Boštjan Noč, the initiator of World Bee Day and president of the Slovenian Beekeepers' Association, said in the first year of the celebration of the day that to talk about reducing world hunger without ensuring conditions for the existence of bees and other pollinators is to pull the wool over people's eyes.

The paper associates itself with this comment because we need to pay particular attention to nature and appreciate the value and contribution of every creature to the ecology in our quest to protect and sustain our fauna and flora.

It is time for everyone especially leaders and decision-makers, to listen to bees.

This, in turn, requires us to take extra care of their survival, as harmful factors cause a decline in the resistance of bees, which affects their susceptibility to diseases, pests and the like.

Bees foster biodiversity in nature and have a positive impact on the entire ecosystem and are a good indicator of the state of the environment.

In this regard, we prevail on the Ministry of Food and Agriculture and the government as a whole to institute measures to prohibit the use of certain pesticides most harmful to bees.
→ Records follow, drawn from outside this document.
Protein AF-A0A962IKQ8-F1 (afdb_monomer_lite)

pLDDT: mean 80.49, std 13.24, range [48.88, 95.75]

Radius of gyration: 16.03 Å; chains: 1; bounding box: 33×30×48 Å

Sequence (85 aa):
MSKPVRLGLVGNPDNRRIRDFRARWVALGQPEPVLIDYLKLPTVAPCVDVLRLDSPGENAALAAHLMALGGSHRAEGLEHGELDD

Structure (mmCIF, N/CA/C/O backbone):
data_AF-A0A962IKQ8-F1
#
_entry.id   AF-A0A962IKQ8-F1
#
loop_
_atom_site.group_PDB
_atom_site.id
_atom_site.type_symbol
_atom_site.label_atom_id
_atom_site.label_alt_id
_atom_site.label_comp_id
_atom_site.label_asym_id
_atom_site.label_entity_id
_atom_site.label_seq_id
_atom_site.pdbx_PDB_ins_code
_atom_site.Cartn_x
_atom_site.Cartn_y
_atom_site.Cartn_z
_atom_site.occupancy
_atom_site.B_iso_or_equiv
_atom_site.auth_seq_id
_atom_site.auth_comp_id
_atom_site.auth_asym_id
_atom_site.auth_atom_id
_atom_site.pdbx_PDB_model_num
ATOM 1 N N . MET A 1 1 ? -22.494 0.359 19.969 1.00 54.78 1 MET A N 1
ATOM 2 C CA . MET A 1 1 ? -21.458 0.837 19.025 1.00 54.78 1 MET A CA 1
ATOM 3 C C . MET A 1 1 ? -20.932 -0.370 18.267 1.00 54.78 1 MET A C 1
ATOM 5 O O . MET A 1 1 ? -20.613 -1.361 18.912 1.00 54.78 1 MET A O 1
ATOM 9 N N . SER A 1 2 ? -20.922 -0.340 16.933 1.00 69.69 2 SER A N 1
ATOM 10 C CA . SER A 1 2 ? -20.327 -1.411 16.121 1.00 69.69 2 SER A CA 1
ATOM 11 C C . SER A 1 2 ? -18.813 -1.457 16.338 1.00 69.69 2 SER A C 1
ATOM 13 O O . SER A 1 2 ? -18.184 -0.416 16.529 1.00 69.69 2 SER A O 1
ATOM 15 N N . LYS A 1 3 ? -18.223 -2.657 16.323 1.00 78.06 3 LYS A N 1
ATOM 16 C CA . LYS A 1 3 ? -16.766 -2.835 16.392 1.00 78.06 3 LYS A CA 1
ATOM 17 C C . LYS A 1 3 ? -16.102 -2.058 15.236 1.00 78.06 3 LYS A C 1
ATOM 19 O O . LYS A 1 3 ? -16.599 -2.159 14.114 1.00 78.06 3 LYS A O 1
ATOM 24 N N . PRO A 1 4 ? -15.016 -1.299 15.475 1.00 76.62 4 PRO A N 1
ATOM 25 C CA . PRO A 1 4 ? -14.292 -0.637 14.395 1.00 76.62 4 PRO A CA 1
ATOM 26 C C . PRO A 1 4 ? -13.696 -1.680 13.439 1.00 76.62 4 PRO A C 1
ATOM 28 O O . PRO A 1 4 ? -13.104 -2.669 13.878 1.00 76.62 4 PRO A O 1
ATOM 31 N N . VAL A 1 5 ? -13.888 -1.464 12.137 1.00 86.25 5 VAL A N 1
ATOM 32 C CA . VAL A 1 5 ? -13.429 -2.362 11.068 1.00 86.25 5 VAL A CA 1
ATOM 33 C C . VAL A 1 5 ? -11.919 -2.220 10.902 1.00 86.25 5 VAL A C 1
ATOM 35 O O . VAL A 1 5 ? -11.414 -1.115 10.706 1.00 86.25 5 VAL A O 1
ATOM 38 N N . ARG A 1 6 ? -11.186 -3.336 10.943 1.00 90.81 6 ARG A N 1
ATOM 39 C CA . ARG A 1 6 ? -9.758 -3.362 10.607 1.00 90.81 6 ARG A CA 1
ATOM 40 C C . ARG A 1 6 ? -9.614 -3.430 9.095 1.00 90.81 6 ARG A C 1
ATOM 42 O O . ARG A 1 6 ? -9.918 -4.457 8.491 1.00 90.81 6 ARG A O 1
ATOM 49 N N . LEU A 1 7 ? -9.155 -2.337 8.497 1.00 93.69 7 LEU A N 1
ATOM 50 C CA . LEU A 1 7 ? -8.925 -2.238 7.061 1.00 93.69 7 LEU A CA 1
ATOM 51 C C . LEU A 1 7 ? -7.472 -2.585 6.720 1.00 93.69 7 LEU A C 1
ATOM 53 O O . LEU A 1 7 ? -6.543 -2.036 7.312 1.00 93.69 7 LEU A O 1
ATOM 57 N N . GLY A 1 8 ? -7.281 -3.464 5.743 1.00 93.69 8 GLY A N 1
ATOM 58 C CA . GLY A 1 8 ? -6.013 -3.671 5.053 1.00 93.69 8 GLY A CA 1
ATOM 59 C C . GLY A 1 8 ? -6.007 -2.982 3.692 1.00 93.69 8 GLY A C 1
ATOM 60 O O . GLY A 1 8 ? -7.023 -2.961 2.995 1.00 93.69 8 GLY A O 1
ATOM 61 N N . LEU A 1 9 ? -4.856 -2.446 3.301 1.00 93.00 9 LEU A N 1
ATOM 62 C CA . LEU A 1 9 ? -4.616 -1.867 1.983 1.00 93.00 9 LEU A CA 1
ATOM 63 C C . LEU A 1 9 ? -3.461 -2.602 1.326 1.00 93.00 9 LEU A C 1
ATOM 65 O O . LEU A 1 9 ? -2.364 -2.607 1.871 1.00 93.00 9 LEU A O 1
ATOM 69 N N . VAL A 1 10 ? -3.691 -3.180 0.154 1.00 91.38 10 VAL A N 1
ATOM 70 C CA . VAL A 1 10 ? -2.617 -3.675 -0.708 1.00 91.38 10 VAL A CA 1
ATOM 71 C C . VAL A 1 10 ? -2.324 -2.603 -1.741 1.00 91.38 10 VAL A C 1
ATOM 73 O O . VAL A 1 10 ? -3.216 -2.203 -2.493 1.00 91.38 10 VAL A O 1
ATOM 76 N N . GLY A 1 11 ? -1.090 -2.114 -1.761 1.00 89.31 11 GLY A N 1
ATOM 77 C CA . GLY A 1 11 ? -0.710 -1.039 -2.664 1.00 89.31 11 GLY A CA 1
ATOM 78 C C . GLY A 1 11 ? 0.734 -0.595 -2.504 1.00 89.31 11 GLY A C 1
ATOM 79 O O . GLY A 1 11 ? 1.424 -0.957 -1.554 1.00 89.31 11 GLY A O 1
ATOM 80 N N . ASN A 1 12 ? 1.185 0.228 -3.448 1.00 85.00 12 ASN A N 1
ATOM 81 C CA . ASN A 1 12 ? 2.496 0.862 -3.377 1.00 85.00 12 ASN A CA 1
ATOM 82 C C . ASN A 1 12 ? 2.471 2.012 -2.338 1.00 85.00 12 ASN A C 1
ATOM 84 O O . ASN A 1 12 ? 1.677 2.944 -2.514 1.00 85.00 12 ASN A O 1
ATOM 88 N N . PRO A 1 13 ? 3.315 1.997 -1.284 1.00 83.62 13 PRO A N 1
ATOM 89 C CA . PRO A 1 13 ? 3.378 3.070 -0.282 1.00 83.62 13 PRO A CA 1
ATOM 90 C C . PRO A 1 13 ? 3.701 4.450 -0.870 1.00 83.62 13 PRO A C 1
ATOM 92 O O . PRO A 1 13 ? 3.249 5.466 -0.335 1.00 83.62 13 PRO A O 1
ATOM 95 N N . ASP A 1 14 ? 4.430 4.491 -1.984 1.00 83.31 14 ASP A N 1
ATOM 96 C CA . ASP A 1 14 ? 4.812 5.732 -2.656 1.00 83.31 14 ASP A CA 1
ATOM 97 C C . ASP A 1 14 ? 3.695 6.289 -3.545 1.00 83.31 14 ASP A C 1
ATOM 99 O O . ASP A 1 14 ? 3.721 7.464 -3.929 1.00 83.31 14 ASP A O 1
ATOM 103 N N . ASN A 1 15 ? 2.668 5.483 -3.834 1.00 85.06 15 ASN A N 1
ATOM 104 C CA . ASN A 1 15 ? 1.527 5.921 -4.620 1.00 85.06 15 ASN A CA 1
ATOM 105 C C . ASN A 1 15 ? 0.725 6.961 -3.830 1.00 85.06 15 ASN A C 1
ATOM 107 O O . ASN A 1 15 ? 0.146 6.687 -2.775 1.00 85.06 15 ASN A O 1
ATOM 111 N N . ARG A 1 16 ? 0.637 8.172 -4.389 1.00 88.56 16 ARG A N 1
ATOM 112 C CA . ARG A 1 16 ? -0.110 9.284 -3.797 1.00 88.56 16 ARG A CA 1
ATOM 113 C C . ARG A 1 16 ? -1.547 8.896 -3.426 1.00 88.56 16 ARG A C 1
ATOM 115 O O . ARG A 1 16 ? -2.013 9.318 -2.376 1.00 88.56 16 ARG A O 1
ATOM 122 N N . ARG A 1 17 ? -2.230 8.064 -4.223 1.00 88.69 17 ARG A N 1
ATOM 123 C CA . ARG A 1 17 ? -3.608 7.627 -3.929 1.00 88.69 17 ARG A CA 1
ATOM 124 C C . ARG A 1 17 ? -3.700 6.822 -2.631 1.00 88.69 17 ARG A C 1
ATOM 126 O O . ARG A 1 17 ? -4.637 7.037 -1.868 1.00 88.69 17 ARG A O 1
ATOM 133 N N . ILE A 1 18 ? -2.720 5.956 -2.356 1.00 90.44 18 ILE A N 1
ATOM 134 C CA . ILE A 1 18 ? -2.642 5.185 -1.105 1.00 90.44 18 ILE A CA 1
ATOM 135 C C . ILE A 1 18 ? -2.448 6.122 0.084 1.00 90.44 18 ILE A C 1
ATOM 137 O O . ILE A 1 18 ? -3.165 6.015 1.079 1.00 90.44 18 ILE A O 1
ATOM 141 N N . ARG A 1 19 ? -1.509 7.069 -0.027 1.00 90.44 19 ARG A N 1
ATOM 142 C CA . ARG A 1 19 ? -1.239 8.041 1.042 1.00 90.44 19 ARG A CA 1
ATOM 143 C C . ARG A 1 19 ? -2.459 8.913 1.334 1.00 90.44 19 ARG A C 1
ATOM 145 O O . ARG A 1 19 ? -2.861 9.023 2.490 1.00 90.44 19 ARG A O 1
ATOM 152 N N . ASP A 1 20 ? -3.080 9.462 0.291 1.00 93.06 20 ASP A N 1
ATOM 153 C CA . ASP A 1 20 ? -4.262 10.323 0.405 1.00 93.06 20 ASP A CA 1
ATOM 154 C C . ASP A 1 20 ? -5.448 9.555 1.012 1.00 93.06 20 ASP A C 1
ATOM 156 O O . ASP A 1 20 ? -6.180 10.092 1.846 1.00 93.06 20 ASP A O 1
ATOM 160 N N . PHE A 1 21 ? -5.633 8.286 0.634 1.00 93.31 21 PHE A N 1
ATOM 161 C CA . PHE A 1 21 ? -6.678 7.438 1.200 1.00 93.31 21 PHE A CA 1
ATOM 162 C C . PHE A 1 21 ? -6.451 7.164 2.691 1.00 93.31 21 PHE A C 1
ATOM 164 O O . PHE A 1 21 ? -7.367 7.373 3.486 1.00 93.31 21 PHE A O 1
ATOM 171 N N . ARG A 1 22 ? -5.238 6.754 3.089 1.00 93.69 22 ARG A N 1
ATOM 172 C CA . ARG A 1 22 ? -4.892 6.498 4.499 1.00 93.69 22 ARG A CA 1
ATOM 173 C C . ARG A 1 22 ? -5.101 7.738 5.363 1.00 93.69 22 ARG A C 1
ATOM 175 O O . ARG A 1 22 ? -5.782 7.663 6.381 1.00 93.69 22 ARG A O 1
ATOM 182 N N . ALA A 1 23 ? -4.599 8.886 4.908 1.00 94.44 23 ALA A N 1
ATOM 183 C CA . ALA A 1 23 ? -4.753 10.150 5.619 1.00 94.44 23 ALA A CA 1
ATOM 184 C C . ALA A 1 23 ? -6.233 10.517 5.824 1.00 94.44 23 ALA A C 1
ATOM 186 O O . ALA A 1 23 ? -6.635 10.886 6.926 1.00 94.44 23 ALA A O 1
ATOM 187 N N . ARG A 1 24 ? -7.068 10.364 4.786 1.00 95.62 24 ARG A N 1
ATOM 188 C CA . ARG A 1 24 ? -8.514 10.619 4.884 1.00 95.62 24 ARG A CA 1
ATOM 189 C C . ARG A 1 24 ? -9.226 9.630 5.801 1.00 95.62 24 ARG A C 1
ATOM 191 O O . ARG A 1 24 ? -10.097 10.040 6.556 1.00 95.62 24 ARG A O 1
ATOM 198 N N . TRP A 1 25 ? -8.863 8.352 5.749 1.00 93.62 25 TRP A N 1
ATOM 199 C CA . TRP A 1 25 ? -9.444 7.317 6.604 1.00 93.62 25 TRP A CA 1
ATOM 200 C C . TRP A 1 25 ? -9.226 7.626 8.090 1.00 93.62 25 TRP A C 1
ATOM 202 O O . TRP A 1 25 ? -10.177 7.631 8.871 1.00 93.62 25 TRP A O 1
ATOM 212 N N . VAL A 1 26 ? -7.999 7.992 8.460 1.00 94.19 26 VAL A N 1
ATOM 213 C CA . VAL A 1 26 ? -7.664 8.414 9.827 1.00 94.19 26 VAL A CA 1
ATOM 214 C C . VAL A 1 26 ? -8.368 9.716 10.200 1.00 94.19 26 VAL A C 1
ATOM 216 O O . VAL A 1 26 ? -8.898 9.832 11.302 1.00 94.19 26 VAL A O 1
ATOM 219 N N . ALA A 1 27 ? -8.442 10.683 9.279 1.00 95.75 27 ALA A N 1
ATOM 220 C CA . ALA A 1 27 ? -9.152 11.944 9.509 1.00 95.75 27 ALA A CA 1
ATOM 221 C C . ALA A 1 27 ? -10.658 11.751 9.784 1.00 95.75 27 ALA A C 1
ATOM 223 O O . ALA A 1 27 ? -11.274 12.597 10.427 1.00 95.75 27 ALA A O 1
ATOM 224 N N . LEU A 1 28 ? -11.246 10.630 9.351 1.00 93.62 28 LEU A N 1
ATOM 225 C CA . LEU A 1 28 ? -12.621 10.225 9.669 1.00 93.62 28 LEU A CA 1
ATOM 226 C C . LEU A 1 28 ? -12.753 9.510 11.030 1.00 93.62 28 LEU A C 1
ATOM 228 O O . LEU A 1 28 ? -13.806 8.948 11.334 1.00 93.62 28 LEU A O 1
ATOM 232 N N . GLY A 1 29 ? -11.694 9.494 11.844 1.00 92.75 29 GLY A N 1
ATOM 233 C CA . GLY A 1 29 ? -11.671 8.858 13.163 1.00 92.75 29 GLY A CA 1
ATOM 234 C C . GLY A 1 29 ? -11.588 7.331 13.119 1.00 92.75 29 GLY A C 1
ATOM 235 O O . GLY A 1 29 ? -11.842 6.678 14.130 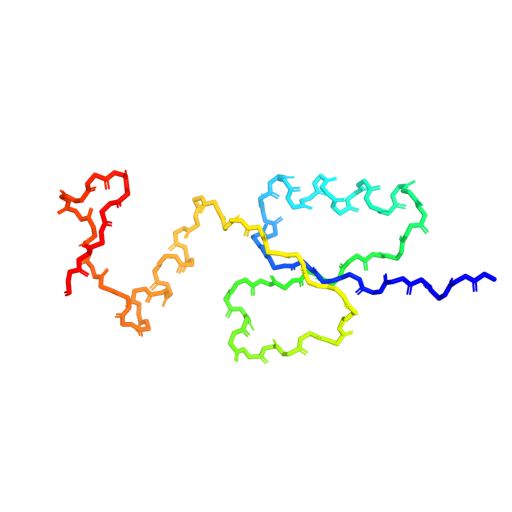1.00 92.75 29 GLY A O 1
ATOM 236 N N . GLN A 1 30 ? -11.266 6.748 11.962 1.00 91.88 30 GLN A N 1
ATOM 237 C CA . GLN A 1 30 ? -11.087 5.305 11.835 1.00 91.88 30 GLN A CA 1
ATOM 238 C C . GLN A 1 30 ? -9.659 4.882 12.225 1.00 91.88 30 GLN A C 1
ATOM 240 O O . GLN A 1 30 ? -8.729 5.685 12.118 1.00 91.88 30 GLN A O 1
ATOM 245 N N . PRO A 1 31 ? -9.445 3.620 12.647 1.00 92.19 31 PRO A N 1
ATOM 246 C CA . PRO A 1 31 ? -8.103 3.103 12.913 1.00 92.19 31 PRO A CA 1
ATOM 247 C C . PRO A 1 31 ? -7.218 3.134 11.664 1.00 92.19 31 PRO A C 1
ATOM 249 O O . PRO A 1 31 ? -7.700 2.849 10.570 1.00 92.19 31 PRO A O 1
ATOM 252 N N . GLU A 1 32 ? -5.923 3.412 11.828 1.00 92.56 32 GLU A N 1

The Daily Graphic would also want to see more aggressive steps to protect the habitat of the bees, mostly forests, to ensure that we are able to leverage the full benefits that bees offer us.

Sadly though, the role of bees in sustaining forests and forest-dependent livelihoods remains less known and appreciated in the country.

Bees are a fantastic resource: they are essential for sustaining our environment because they pollinate flowering plants. They sustain our agriculture by pollinating crops, thereby increasing yields of seeds and fruits.

We must act deliberately to protect the bee.